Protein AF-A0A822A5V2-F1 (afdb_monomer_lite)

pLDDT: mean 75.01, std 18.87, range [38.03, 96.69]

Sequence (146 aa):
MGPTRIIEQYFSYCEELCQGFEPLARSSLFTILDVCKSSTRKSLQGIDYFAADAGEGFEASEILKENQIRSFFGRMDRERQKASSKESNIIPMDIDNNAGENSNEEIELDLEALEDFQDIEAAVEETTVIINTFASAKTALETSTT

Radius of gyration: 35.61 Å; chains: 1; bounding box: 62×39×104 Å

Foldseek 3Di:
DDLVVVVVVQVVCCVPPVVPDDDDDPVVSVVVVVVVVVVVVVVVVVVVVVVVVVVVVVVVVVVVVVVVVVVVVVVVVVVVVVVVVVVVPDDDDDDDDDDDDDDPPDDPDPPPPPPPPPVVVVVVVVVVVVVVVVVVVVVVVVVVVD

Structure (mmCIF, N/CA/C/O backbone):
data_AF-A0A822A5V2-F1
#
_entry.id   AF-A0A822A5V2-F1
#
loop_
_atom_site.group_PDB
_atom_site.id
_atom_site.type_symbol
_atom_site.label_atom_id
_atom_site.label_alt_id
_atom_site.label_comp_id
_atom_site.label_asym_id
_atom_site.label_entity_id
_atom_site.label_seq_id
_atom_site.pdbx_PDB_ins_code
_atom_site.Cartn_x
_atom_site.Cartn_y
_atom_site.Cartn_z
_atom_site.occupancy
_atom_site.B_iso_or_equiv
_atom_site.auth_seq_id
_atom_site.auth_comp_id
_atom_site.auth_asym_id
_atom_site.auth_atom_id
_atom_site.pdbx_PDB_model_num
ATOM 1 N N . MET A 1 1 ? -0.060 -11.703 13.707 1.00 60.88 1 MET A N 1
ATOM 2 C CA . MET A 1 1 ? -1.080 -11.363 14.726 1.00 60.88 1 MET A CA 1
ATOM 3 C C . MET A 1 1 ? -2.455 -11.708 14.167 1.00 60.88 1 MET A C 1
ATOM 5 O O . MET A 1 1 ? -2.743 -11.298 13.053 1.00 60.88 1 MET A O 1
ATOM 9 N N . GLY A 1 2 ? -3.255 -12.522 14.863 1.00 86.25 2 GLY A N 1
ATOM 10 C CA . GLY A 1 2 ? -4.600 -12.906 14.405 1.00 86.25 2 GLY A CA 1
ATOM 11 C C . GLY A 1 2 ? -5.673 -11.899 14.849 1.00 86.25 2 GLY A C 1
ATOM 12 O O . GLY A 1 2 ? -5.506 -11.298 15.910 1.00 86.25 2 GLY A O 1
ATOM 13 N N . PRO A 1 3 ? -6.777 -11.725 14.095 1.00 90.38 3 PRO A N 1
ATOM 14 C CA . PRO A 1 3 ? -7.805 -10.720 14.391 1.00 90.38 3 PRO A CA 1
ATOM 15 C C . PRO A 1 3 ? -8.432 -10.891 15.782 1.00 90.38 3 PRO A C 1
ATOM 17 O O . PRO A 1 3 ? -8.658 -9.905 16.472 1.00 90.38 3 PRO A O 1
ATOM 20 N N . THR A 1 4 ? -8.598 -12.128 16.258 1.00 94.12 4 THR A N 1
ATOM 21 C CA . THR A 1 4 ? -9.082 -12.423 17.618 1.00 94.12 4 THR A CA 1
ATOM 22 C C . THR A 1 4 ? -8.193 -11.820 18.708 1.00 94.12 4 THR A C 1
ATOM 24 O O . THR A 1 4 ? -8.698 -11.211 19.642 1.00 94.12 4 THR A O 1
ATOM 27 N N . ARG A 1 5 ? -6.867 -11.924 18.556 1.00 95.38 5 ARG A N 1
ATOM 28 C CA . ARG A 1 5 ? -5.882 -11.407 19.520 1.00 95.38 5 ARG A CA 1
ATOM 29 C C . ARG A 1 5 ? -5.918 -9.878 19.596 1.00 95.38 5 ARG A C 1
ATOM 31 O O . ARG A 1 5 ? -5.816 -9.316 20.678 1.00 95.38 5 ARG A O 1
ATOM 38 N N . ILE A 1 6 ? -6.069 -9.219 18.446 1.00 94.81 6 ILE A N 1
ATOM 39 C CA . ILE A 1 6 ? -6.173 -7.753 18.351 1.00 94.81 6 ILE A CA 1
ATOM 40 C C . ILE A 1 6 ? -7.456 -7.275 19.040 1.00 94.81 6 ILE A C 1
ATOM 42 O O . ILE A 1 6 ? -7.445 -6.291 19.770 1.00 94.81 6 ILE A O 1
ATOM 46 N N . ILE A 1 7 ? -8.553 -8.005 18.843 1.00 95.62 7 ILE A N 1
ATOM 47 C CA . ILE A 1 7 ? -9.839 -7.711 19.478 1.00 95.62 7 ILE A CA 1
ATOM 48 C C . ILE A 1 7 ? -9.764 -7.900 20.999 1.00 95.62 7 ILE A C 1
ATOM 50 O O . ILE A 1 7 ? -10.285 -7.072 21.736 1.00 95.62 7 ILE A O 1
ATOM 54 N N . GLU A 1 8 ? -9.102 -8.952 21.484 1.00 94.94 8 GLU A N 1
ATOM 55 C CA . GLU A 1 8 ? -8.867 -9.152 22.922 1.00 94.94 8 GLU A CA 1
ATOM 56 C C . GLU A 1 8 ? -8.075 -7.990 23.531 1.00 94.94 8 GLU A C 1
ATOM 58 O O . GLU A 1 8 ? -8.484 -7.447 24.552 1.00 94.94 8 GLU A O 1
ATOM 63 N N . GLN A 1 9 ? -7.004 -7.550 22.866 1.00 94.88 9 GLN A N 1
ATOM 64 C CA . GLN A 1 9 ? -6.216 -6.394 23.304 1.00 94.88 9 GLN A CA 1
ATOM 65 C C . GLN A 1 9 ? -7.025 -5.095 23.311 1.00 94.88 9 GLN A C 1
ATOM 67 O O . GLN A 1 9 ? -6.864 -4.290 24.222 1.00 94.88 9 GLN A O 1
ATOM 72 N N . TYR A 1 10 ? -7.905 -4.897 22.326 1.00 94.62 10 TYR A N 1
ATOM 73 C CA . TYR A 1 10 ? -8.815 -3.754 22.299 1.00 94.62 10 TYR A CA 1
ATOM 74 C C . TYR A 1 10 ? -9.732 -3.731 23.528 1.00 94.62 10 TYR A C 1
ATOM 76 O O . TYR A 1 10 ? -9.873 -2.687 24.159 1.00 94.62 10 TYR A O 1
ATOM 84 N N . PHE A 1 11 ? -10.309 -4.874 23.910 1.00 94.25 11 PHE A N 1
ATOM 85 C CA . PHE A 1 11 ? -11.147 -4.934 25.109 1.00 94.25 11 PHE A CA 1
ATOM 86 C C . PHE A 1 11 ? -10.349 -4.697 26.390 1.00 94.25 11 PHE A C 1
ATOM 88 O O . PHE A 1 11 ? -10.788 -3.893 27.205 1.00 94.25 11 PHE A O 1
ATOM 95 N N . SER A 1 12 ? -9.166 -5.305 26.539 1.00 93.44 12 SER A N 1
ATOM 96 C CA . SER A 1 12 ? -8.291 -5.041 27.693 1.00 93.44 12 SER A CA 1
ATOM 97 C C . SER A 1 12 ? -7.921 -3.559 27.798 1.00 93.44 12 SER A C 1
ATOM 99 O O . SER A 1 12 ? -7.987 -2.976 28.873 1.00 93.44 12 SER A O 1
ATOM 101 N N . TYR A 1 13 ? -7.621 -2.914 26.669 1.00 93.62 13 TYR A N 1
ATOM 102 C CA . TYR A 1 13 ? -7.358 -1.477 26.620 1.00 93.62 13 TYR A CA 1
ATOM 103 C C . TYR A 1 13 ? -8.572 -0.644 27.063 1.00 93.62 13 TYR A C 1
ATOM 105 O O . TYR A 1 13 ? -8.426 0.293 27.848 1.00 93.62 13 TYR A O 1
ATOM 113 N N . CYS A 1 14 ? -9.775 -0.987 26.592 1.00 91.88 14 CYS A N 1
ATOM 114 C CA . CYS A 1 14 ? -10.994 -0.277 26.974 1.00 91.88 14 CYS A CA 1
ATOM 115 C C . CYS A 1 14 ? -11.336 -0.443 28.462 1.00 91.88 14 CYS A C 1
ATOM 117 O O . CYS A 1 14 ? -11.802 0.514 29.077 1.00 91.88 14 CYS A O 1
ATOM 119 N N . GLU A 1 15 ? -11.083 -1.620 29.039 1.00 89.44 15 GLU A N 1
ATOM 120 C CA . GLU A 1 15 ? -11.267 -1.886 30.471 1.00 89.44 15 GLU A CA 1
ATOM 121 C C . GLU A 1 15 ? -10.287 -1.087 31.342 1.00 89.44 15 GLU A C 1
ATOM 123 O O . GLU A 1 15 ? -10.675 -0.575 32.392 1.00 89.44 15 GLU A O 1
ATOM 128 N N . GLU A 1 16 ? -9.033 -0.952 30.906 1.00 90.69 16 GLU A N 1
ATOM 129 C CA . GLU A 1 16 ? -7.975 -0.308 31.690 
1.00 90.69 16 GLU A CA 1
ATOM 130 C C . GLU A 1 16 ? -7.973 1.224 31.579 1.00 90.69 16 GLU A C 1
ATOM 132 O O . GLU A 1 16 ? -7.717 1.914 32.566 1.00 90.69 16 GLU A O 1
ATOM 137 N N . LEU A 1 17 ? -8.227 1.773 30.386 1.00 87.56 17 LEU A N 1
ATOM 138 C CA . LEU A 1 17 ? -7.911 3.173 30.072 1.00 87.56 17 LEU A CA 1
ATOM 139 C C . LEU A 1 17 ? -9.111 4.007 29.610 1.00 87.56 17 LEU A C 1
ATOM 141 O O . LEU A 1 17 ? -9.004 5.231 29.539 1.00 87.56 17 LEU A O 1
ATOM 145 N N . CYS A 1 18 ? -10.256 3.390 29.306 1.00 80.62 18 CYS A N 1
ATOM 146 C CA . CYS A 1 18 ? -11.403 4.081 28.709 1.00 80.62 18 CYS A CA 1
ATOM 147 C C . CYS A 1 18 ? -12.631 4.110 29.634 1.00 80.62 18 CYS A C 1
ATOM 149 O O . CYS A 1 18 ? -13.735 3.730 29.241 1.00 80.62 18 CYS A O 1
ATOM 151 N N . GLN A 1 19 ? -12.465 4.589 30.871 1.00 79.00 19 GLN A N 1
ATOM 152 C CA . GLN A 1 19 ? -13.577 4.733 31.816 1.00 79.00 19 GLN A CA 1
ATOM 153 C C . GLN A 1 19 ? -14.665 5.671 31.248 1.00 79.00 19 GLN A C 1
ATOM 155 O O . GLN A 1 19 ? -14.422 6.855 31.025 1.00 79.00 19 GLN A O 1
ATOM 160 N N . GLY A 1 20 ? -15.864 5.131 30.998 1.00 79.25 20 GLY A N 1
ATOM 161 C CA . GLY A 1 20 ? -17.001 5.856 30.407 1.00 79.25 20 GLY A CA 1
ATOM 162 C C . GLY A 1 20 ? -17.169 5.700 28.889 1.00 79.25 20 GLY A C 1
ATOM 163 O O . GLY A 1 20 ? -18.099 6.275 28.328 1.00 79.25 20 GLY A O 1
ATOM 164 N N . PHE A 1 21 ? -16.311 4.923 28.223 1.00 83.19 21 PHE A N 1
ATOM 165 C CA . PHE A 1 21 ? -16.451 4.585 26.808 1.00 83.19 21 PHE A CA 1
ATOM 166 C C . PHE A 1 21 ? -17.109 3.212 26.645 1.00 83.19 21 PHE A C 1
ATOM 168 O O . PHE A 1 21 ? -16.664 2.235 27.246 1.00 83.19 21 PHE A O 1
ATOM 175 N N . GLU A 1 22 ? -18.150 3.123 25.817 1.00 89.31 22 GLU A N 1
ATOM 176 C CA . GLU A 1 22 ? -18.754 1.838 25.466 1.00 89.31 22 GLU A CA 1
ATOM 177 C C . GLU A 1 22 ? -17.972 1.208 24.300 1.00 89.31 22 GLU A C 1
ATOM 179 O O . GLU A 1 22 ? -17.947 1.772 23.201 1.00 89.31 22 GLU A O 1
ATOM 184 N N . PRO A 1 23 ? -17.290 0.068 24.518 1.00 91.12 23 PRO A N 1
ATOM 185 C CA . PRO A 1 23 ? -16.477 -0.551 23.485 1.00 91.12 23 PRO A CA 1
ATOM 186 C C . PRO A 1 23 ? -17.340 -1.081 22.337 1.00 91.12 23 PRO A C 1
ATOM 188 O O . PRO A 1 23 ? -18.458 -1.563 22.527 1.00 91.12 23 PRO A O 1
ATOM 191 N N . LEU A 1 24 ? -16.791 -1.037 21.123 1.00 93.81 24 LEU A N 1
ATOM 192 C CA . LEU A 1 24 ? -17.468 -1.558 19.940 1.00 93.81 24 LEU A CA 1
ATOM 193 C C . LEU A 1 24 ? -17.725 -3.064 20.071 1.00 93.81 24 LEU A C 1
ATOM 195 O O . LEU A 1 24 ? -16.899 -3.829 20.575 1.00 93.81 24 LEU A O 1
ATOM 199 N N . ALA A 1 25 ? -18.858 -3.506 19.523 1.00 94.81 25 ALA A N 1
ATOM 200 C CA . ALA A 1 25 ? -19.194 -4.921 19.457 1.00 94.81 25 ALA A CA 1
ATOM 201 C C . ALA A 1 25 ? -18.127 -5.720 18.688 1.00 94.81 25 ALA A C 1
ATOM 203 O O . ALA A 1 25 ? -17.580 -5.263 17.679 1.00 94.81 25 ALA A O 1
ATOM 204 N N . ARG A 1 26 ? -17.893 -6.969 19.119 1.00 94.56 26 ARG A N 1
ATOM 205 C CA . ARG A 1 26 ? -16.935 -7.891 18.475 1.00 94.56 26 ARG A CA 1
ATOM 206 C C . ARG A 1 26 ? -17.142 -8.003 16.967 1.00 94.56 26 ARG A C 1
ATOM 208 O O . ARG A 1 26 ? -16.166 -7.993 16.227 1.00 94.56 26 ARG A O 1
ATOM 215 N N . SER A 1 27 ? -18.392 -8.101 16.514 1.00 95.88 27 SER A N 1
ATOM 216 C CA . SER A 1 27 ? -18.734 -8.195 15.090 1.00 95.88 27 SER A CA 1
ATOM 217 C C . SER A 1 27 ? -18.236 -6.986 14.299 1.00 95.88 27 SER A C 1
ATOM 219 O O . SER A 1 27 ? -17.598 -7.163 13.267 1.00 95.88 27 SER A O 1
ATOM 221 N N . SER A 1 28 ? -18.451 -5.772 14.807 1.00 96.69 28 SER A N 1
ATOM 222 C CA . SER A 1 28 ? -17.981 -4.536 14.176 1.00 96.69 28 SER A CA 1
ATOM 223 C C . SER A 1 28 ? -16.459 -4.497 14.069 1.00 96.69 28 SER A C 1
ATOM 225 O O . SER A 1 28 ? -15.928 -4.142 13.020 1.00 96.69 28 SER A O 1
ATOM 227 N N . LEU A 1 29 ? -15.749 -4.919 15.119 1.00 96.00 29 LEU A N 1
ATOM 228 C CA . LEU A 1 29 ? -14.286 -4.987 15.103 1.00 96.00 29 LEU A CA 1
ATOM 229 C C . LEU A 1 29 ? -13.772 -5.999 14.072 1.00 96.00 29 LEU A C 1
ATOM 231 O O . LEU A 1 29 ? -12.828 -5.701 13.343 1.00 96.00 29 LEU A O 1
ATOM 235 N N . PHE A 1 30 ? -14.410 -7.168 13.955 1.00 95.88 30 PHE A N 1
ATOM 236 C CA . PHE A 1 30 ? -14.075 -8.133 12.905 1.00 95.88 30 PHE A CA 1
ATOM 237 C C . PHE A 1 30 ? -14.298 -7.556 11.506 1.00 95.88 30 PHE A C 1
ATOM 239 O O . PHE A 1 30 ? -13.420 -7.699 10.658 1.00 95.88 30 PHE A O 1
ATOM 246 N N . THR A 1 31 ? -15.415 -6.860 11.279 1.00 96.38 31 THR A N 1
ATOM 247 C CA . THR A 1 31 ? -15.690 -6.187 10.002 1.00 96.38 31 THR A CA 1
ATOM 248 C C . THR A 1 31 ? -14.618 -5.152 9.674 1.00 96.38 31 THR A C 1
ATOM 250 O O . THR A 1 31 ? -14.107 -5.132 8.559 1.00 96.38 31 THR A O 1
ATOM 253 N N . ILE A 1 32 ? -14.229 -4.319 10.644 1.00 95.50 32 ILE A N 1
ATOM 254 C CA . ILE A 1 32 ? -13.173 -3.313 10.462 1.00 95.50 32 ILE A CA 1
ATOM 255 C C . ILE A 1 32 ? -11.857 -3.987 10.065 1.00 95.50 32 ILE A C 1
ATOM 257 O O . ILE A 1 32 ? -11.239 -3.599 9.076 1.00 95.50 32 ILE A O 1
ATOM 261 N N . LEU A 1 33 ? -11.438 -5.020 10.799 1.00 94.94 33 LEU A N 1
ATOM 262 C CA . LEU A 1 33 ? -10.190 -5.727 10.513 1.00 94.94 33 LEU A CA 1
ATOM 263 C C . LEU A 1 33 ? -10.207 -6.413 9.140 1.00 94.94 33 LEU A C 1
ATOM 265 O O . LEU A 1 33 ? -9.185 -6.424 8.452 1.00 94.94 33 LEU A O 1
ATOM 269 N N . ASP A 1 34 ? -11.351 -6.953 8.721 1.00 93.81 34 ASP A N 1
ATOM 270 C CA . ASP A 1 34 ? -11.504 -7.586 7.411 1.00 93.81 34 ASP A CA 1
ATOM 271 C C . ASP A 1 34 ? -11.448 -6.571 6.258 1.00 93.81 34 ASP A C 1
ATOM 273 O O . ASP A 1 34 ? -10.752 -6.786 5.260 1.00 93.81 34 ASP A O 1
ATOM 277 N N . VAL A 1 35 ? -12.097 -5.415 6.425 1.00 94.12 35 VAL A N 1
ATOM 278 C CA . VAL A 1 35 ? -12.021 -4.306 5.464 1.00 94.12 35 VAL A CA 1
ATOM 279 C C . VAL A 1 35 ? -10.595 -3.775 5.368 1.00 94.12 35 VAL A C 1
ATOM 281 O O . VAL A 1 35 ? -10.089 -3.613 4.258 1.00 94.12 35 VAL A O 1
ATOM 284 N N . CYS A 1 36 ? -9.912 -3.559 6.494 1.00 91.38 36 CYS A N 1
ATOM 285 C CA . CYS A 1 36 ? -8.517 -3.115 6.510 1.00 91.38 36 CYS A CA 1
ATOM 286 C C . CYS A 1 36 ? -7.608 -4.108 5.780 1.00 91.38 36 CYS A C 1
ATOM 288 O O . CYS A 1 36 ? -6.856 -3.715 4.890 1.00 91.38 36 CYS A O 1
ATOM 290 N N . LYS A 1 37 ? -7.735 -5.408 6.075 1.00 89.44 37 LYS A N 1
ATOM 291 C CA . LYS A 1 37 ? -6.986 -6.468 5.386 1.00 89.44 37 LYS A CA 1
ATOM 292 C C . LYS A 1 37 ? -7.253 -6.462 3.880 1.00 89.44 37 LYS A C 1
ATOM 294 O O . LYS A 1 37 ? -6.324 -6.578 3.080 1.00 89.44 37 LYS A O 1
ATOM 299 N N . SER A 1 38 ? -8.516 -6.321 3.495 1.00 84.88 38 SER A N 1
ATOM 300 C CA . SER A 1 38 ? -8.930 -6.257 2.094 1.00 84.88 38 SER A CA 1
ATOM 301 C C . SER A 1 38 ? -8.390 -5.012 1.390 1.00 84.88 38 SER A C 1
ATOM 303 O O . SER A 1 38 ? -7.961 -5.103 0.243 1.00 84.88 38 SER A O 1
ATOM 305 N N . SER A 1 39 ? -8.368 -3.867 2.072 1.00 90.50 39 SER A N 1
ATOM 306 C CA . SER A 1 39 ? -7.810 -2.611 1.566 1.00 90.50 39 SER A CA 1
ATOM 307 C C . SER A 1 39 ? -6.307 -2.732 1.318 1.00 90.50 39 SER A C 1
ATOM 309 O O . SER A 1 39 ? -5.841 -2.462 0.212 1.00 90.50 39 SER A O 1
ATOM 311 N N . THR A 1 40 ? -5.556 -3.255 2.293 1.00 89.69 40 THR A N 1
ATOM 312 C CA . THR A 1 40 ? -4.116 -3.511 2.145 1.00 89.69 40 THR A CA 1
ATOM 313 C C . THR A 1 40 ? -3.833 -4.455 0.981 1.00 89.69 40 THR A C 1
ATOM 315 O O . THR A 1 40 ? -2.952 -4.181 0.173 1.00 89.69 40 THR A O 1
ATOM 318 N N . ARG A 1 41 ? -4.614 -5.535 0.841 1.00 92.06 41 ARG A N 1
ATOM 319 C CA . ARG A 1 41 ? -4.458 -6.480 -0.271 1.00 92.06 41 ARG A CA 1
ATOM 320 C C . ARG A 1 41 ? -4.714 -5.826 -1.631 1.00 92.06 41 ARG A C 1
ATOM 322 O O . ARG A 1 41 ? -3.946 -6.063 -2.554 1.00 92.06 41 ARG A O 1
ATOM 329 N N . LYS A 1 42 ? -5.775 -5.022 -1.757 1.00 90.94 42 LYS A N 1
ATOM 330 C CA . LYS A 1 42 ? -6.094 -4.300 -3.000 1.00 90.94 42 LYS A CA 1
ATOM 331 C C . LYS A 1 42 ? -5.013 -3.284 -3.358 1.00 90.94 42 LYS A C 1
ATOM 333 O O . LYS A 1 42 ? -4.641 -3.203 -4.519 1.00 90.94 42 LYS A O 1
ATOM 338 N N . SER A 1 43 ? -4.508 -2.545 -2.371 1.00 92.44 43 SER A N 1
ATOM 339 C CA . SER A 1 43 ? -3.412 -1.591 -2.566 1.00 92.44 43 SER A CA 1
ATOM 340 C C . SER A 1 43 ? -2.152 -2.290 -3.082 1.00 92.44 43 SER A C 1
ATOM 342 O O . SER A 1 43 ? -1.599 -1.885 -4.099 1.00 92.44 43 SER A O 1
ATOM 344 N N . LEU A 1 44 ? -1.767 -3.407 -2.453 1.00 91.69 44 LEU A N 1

TASK OBJECTIVE. In the listing above, locate the line with "ATOM 206 C C" and the line with "ATOM 216 C CA", then extract exactly those lines and every line between them, and nothing more.

EXERCISE RESULT.
ATOM 206 C C . ARG A 1 26 ? -17.142 -8.003 16.967 1.00 94.56 26 ARG A C 1
ATOM 208 O O . ARG A 1 26 ? -16.166 -7.993 16.227 1.00 94.56 26 ARG A O 1
ATOM 215 N N . SER A 1 27 ? -18.392 -8.101 16.514 1.00 95.88 27 SER A N 1
ATOM 216 C CA . SER A 1 27 ? -18.734 -8.195 15.090 1.00 95.88 27 SER A CA 1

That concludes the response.